Start of EXCERPTED RECORDS

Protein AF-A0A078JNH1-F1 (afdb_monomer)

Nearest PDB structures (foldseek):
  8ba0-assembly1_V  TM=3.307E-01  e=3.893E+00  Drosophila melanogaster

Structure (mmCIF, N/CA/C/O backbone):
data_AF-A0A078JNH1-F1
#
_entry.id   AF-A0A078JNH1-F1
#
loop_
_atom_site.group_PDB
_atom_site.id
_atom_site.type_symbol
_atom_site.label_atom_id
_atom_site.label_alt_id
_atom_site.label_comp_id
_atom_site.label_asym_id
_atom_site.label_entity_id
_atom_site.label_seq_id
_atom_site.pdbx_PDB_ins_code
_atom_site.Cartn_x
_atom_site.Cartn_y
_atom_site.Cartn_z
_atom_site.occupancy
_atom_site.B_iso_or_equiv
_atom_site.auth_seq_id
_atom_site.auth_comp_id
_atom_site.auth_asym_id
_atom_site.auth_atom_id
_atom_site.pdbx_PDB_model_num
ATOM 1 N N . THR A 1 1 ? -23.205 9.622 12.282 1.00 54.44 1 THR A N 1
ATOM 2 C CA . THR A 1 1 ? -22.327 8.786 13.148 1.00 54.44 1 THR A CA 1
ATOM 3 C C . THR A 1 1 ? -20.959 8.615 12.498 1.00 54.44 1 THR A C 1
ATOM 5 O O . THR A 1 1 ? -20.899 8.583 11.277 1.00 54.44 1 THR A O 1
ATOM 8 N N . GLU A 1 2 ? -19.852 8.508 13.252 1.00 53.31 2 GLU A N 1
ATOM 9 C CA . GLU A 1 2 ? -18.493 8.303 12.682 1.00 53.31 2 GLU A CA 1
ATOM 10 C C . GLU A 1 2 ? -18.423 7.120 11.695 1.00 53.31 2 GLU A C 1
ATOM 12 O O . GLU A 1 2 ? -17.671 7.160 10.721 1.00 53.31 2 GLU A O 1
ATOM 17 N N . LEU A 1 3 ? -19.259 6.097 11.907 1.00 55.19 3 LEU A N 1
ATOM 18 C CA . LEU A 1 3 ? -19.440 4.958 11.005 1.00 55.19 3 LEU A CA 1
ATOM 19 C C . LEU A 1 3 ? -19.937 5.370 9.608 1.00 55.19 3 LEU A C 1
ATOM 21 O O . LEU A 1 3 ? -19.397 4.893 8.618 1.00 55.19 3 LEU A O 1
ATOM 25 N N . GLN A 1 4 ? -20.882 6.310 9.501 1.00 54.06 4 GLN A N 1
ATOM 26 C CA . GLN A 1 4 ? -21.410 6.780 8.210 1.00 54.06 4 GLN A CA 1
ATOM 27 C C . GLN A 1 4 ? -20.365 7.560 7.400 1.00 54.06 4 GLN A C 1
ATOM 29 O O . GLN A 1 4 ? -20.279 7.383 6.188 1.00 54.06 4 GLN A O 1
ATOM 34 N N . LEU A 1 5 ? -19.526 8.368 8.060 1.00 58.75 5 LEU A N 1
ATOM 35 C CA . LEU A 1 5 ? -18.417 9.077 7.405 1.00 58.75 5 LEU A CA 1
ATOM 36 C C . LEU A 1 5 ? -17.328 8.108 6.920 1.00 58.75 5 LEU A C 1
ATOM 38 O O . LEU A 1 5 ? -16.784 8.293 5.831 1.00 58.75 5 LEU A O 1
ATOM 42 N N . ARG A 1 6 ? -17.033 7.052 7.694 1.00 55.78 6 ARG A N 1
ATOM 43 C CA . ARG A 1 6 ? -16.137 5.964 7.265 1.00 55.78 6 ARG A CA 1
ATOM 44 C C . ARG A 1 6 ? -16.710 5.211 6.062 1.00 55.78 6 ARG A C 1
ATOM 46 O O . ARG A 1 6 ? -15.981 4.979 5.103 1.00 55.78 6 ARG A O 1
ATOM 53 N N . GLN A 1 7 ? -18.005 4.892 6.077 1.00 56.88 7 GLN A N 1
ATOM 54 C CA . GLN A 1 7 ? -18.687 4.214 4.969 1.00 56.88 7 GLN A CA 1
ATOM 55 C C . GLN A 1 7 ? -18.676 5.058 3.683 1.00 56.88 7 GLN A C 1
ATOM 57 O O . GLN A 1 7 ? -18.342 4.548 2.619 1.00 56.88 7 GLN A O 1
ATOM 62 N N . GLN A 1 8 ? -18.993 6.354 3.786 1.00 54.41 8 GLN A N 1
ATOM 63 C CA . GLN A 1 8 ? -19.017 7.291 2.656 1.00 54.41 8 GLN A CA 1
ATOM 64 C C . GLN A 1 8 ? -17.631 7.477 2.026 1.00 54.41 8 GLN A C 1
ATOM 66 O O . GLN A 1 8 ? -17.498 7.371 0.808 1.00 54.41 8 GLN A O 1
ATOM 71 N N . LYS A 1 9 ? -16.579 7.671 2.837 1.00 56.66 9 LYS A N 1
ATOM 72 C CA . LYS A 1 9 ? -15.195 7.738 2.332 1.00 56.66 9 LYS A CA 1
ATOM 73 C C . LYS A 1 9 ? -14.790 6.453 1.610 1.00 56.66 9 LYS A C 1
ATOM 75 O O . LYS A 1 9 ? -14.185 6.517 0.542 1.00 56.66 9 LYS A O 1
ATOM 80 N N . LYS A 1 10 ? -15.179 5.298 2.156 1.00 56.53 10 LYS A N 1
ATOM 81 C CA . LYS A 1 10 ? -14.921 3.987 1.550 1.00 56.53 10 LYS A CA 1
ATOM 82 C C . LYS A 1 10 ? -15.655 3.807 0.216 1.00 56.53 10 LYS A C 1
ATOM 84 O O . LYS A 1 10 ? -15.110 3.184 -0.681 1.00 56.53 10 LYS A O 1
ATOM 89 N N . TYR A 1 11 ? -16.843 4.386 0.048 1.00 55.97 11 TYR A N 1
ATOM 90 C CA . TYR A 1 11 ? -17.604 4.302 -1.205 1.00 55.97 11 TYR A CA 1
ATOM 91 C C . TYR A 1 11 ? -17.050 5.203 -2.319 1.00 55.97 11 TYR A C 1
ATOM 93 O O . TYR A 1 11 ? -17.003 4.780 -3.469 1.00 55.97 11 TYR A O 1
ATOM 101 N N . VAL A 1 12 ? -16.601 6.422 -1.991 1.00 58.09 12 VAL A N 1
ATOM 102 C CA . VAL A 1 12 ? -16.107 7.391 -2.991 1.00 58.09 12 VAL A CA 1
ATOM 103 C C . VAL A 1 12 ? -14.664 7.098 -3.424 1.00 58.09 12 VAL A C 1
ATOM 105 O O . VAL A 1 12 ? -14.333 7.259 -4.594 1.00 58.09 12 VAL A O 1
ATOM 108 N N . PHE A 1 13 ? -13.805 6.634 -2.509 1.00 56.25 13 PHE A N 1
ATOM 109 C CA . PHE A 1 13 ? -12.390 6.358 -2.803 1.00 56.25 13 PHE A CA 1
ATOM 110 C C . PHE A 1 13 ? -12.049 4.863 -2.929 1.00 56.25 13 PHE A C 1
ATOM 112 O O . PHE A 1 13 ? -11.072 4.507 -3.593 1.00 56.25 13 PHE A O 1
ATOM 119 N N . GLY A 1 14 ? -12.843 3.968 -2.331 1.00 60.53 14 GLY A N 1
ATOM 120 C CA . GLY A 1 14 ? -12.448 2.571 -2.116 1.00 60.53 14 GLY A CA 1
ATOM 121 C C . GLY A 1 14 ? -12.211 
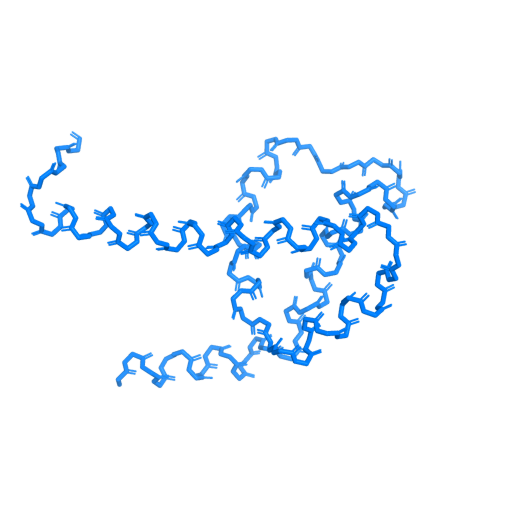1.761 -3.386 1.
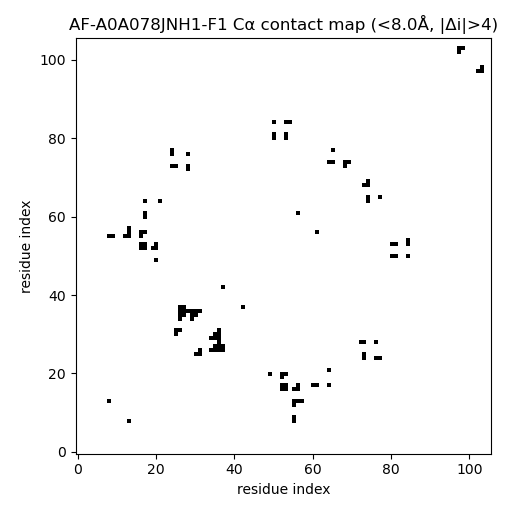00 60.53 14 GLY A C 1
ATOM 122 O O . GLY A 1 14 ? -11.349 0.894 -3.381 1.00 60.53 14 GLY A O 1
ATOM 123 N N . HIS A 1 15 ? -12.875 2.081 -4.502 1.00 68.19 15 HIS A N 1
ATOM 124 C CA . HIS A 1 15 ? -12.716 1.308 -5.740 1.00 68.19 15 HIS A CA 1
ATOM 125 C C . HIS A 1 15 ? -11.387 1.543 -6.476 1.00 68.19 15 HIS A C 1
ATOM 127 O O . HIS A 1 15 ? -11.058 0.796 -7.399 1.00 68.19 15 HIS A O 1
ATOM 133 N N . 
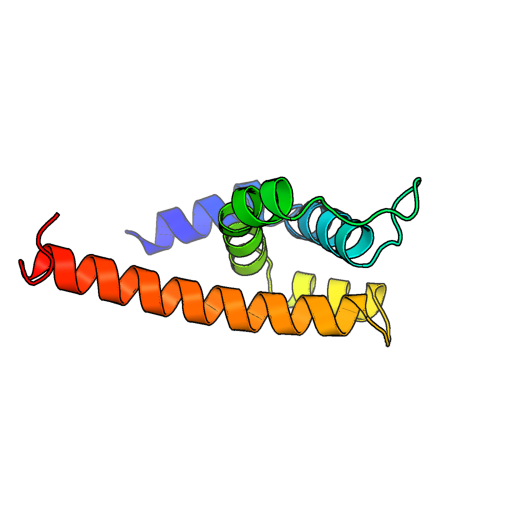HIS A 1 16 ? -10.614 2.575 -6.119 1.00 80.56 16 HIS A N 1
ATOM 134 C CA . HIS A 1 16 ? -9.379 2.919 -6.837 1.00 80.56 16 HIS A CA 1
ATOM 135 C C . HIS A 1 16 ? -8.162 3.162 -5.938 1.00 80.56 16 HIS A C 1
ATOM 137 O O . HIS A 1 16 ? -7.052 3.258 -6.462 1.00 80.56 16 HIS A O 1
ATOM 143 N N . CYS A 1 17 ? -8.316 3.189 -4.608 1.00 85.81 17 CYS A N 1
ATOM 144 C CA . CYS A 1 17 ? -7.189 3.331 -3.676 1.00 85.81 17 CYS A CA 1
ATOM 145 C C . CYS A 1 17 ? -6.073 2.310 -3.928 1.00 85.81 17 CYS A C 1
ATOM 147 O O . CYS A 1 17 ? -4.895 2.670 -3.905 1.00 85.81 17 CYS A O 1
ATOM 149 N N . PHE A 1 18 ? -6.433 1.060 -4.231 1.00 89.75 18 PHE A N 1
ATOM 150 C CA . PHE A 1 18 ? -5.459 -0.002 -4.473 1.00 89.75 18 PHE A CA 1
ATOM 151 C C . PHE A 1 18 ? -4.579 0.264 -5.702 1.00 89.75 18 PHE A C 1
ATOM 153 O O . PHE A 1 18 ? -3.437 -0.182 -5.733 1.00 89.75 18 PHE A O 1
ATOM 160 N N . LYS A 1 19 ? -5.063 1.026 -6.696 1.00 91.88 19 LYS A N 1
ATOM 161 C CA . LYS A 1 19 ? -4.277 1.392 -7.885 1.00 91.88 19 LYS A CA 1
ATOM 162 C C . LYS A 1 19 ? -3.146 2.349 -7.514 1.00 91.88 19 LYS A C 1
ATOM 164 O O . LYS A 1 19 ? -1.997 2.104 -7.867 1.00 91.88 19 LYS A O 1
ATOM 169 N N . PHE A 1 20 ? -3.459 3.394 -6.746 1.00 91.88 20 PHE A N 1
ATOM 170 C CA . PHE A 1 20 ? -2.453 4.330 -6.236 1.00 91.88 20 PHE A CA 1
ATOM 171 C C . PHE A 1 20 ? -1.459 3.633 -5.308 1.00 91.88 20 PHE A C 1
ATOM 173 O O . PHE A 1 20 ? -0.252 3.828 -5.441 1.00 91.88 20 PHE A O 1
ATOM 180 N N . LEU A 1 21 ? -1.959 2.769 -4.419 1.00 94.19 21 LEU A N 1
ATOM 181 C CA . LEU A 1 21 ? -1.114 1.975 -3.533 1.00 94.19 21 LEU A CA 1
ATOM 182 C C . LEU A 1 21 ? -0.186 1.039 -4.323 1.00 94.19 21 LEU A C 1
ATOM 184 O O . LEU A 1 21 ? 0.998 0.957 -4.013 1.00 94.19 21 LEU A O 1
ATOM 188 N N . SER A 1 22 ? -0.695 0.384 -5.372 1.00 94.56 22 SER A N 1
ATOM 189 C CA . SER A 1 22 ? 0.102 -0.486 -6.241 1.00 94.56 22 SER A CA 1
ATOM 190 C C . SER A 1 22 ? 1.257 0.266 -6.895 1.00 94.56 22 SER A C 1
ATOM 192 O O . SER A 1 22 ? 2.396 -0.188 -6.825 1.00 94.56 22 SER A O 1
ATOM 194 N N . ILE A 1 23 ? 0.975 1.438 -7.473 1.00 92.81 23 ILE A N 1
ATOM 195 C CA . ILE A 1 23 ? 1.983 2.282 -8.127 1.00 92.81 23 ILE A CA 1
ATOM 196 C C . ILE A 1 23 ? 3.058 2.709 -7.128 1.00 92.81 23 ILE A C 1
ATOM 198 O O . ILE A 1 23 ? 4.245 2.571 -7.414 1.00 92.81 23 ILE A O 1
ATOM 202 N N . TYR A 1 24 ? 2.649 3.190 -5.953 1.00 94.00 24 TYR A N 1
ATOM 203 C CA . TYR A 1 24 ? 3.580 3.592 -4.904 1.00 94.00 24 TYR A CA 1
ATOM 204 C C . TYR A 1 24 ? 4.516 2.440 -4.519 1.00 94.00 24 TYR A C 1
ATOM 206 O O . TYR A 1 24 ? 5.729 2.612 -4.547 1.00 94.00 24 TYR A O 1
ATOM 214 N N . ILE A 1 25 ? 3.975 1.247 -4.253 1.00 94.25 25 ILE A N 1
ATOM 215 C CA . ILE A 1 25 ? 4.774 0.076 -3.861 1.00 94.25 25 ILE A CA 1
ATOM 216 C C . ILE A 1 25 ? 5.742 -0.339 -4.974 1.00 94.25 25 ILE A C 1
ATOM 218 O O . ILE A 1 25 ? 6.919 -0.562 -4.701 1.00 94.25 25 ILE A O 1
ATOM 222 N N . TRP A 1 26 ? 5.281 -0.405 -6.226 1.00 92.81 26 TRP A N 1
ATOM 223 C CA . TRP A 1 26 ? 6.146 -0.752 -7.356 1.00 92.81 26 TRP A CA 1
ATOM 224 C C . TRP A 1 26 ? 7.326 0.212 -7.495 1.00 92.81 26 TRP A C 1
ATOM 226 O O . TRP A 1 26 ? 8.464 -0.230 -7.665 1.00 92.81 26 TRP A O 1
ATOM 236 N N . ILE A 1 27 ? 7.072 1.519 -7.389 1.00 91.44 27 ILE A N 1
ATOM 237 C CA . ILE A 1 27 ? 8.128 2.533 -7.455 1.00 91.44 27 ILE A CA 1
ATOM 238 C C . ILE A 1 27 ? 9.053 2.411 -6.239 1.00 91.44 27 ILE A C 1
ATOM 240 O O . ILE A 1 27 ? 10.266 2.383 -6.423 1.00 91.44 27 ILE A O 1
ATOM 244 N N . SER A 1 28 ? 8.519 2.265 -5.022 1.00 91.19 28 SER A N 1
ATOM 245 C CA . SER A 1 28 ? 9.316 2.097 -3.796 1.00 91.19 28 SER A CA 1
ATOM 246 C C . SER A 1 28 ? 10.239 0.880 -3.847 1.00 91.19 28 SER A C 1
ATOM 248 O O . SER A 1 28 ? 11.360 0.941 -3.349 1.00 91.19 28 SER A O 1
ATOM 250 N N . CYS A 1 29 ? 9.816 -0.202 -4.500 1.00 90.25 29 CYS A N 1
ATOM 251 C CA . CYS A 1 29 ? 10.638 -1.392 -4.708 1.00 90.25 29 CYS A CA 1
ATOM 252 C C . CYS A 1 29 ? 11.594 -1.295 -5.916 1.00 90.25 29 CYS A C 1
ATOM 254 O O . CYS A 1 29 ? 12.263 -2.274 -6.234 1.00 90.25 29 CYS A O 1
ATOM 256 N N . GLY A 1 30 ? 11.682 -0.140 -6.585 1.00 87.12 30 GLY A N 1
ATOM 257 C CA . GLY A 1 30 ? 12.632 0.102 -7.675 1.00 87.12 30 GLY A CA 1
ATOM 258 C C . GLY A 1 30 ? 12.177 -0.395 -9.050 1.00 87.12 30 GLY A C 1
ATOM 259 O O . GLY A 1 30 ? 12.980 -0.439 -9.977 1.00 87.12 30 GLY A O 1
ATOM 260 N N . TYR A 1 31 ? 10.896 -0.730 -9.224 1.00 83.31 31 TYR A N 1
ATOM 261 C CA . TYR A 1 31 ? 10.331 -1.171 -10.508 1.00 83.31 31 TYR A CA 1
ATOM 262 C C . TYR A 1 31 ? 9.711 -0.025 -11.328 1.00 83.31 31 TYR A C 1
ATOM 264 O O . TYR A 1 31 ? 8.970 -0.263 -12.279 1.00 83.31 31 TYR A O 1
ATOM 272 N N . GLY A 1 32 ? 9.991
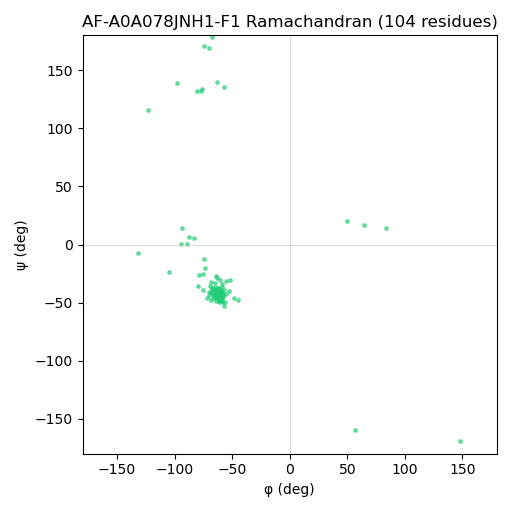 1.232 -10.970 1.00 74.88 32 GLY A N 1
ATOM 273 C CA . GLY A 1 32 ? 9.553 2.395 -11.746 1.00 74.88 32 GLY A CA 1
ATOM 274 C C . GLY A 1 32 ? 10.280 2.532 -13.098 1.00 74.88 32 GLY A C 1
ATOM 275 O O . GLY A 1 32 ? 11.312 1.894 -13.310 1.00 74.88 32 GLY A O 1
ATOM 276 N N . PRO A 1 33 ? 9.815 3.422 -14.000 1.00 71.25 33 PRO A N 1
ATOM 277 C CA . PRO A 1 33 ? 10.414 3.629 -15.328 1.00 71.25 33 PRO A CA 1
ATOM 278 C C . PRO A 1 33 ? 11.909 3.973 -15.299 1.00 71.25 33 PRO A C 1
ATOM 280 O O . PRO A 1 33 ? 12.656 3.609 -16.200 1.00 71.25 33 PRO A O 1
ATOM 283 N N . LEU A 1 34 ? 12.347 4.652 -14.236 1.00 74.62 34 LEU A N 1
ATOM 284 C CA . LEU A 1 34 ? 13.744 5.031 -14.017 1.00 74.62 34 LEU A CA 1
ATOM 285 C C . LEU A 1 34 ? 14.521 4.029 -13.150 1.00 74.62 34 LEU A C 1
ATOM 287 O O . LEU A 1 34 ? 15.682 4.276 -12.841 1.00 74.62 34 LEU A O 1
ATOM 291 N N . LYS A 1 35 ? 13.880 2.937 -12.707 1.00 73.69 35 LYS A N 1
ATOM 292 C CA . LYS A 1 35 ? 14.386 1.968 -11.715 1.00 73.69 35 LYS A CA 1
ATOM 293 C C . LYS A 1 35 ? 14.934 2.595 -10.425 1.00 73.69 35 LYS A C 1
ATOM 295 O O . LYS A 1 35 ? 15.705 1.980 -9.694 1.00 73.69 35 LYS A O 1
ATOM 300 N N . MET A 1 36 ? 14.530 3.830 -10.145 1.00 75.50 36 MET A N 1
ATOM 301 C CA . MET A 1 36 ? 14.841 4.539 -8.914 1.00 75.50 36 MET A CA 1
ATOM 302 C C . MET A 1 36 ? 13.657 4.420 -7.961 1.00 75.50 36 MET A C 1
ATOM 304 O O . MET A 1 36 ? 12.503 4.535 -8.381 1.00 75.50 36 MET A O 1
ATOM 308 N N . GLY A 1 37 ? 13.965 4.202 -6.684 1.00 83.00 37 GLY A N 1
ATOM 309 C CA . GLY A 1 37 ? 12.989 4.299 -5.606 1.00 83.00 37 GLY A CA 1
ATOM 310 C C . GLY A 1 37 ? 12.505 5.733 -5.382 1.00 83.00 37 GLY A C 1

End of EXCERPTED RECORDS

▸ PROBLEM REQUIREMENTS
Taking the entries above, write out exactly each line from the one holding "ATOM 25 N N" to the one holding "ATOM 36 C C", both included, and stop there.

▸ EXERCISE RESPONSE
ATOM 25 N N . GLN A 1 4 ? -20.882 6.310 9.501 1.00 54.06 4 GLN A N 1
ATOM 26 C CA . GLN A 1 4 ? -21.410 6.780 8.210 1.00 54.06 4 GLN A CA 1
ATOM 27 C C . GLN A 1 4 ? -20.365 7.560 7.400 1.00 54.06 4 GLN A C 1
ATOM 29 O O . GLN A 1 4 ? -20.279 7.383 6.188 1.00 54.06 4 GLN A O 1
ATOM 34 N N . LEU A 1 5 ? -19.526 8.368 8.060 1.00 58.75 5 LEU A N 1
ATOM 35 C CA . LEU A 1 5 ? -18.417 9.077 7.405 1.00 58.75 5 LEU A CA 1
ATOM 36 C C . LEU A 1 5 ? -17.328 8.108 6.920 1.00 58.75 5 LEU A C 1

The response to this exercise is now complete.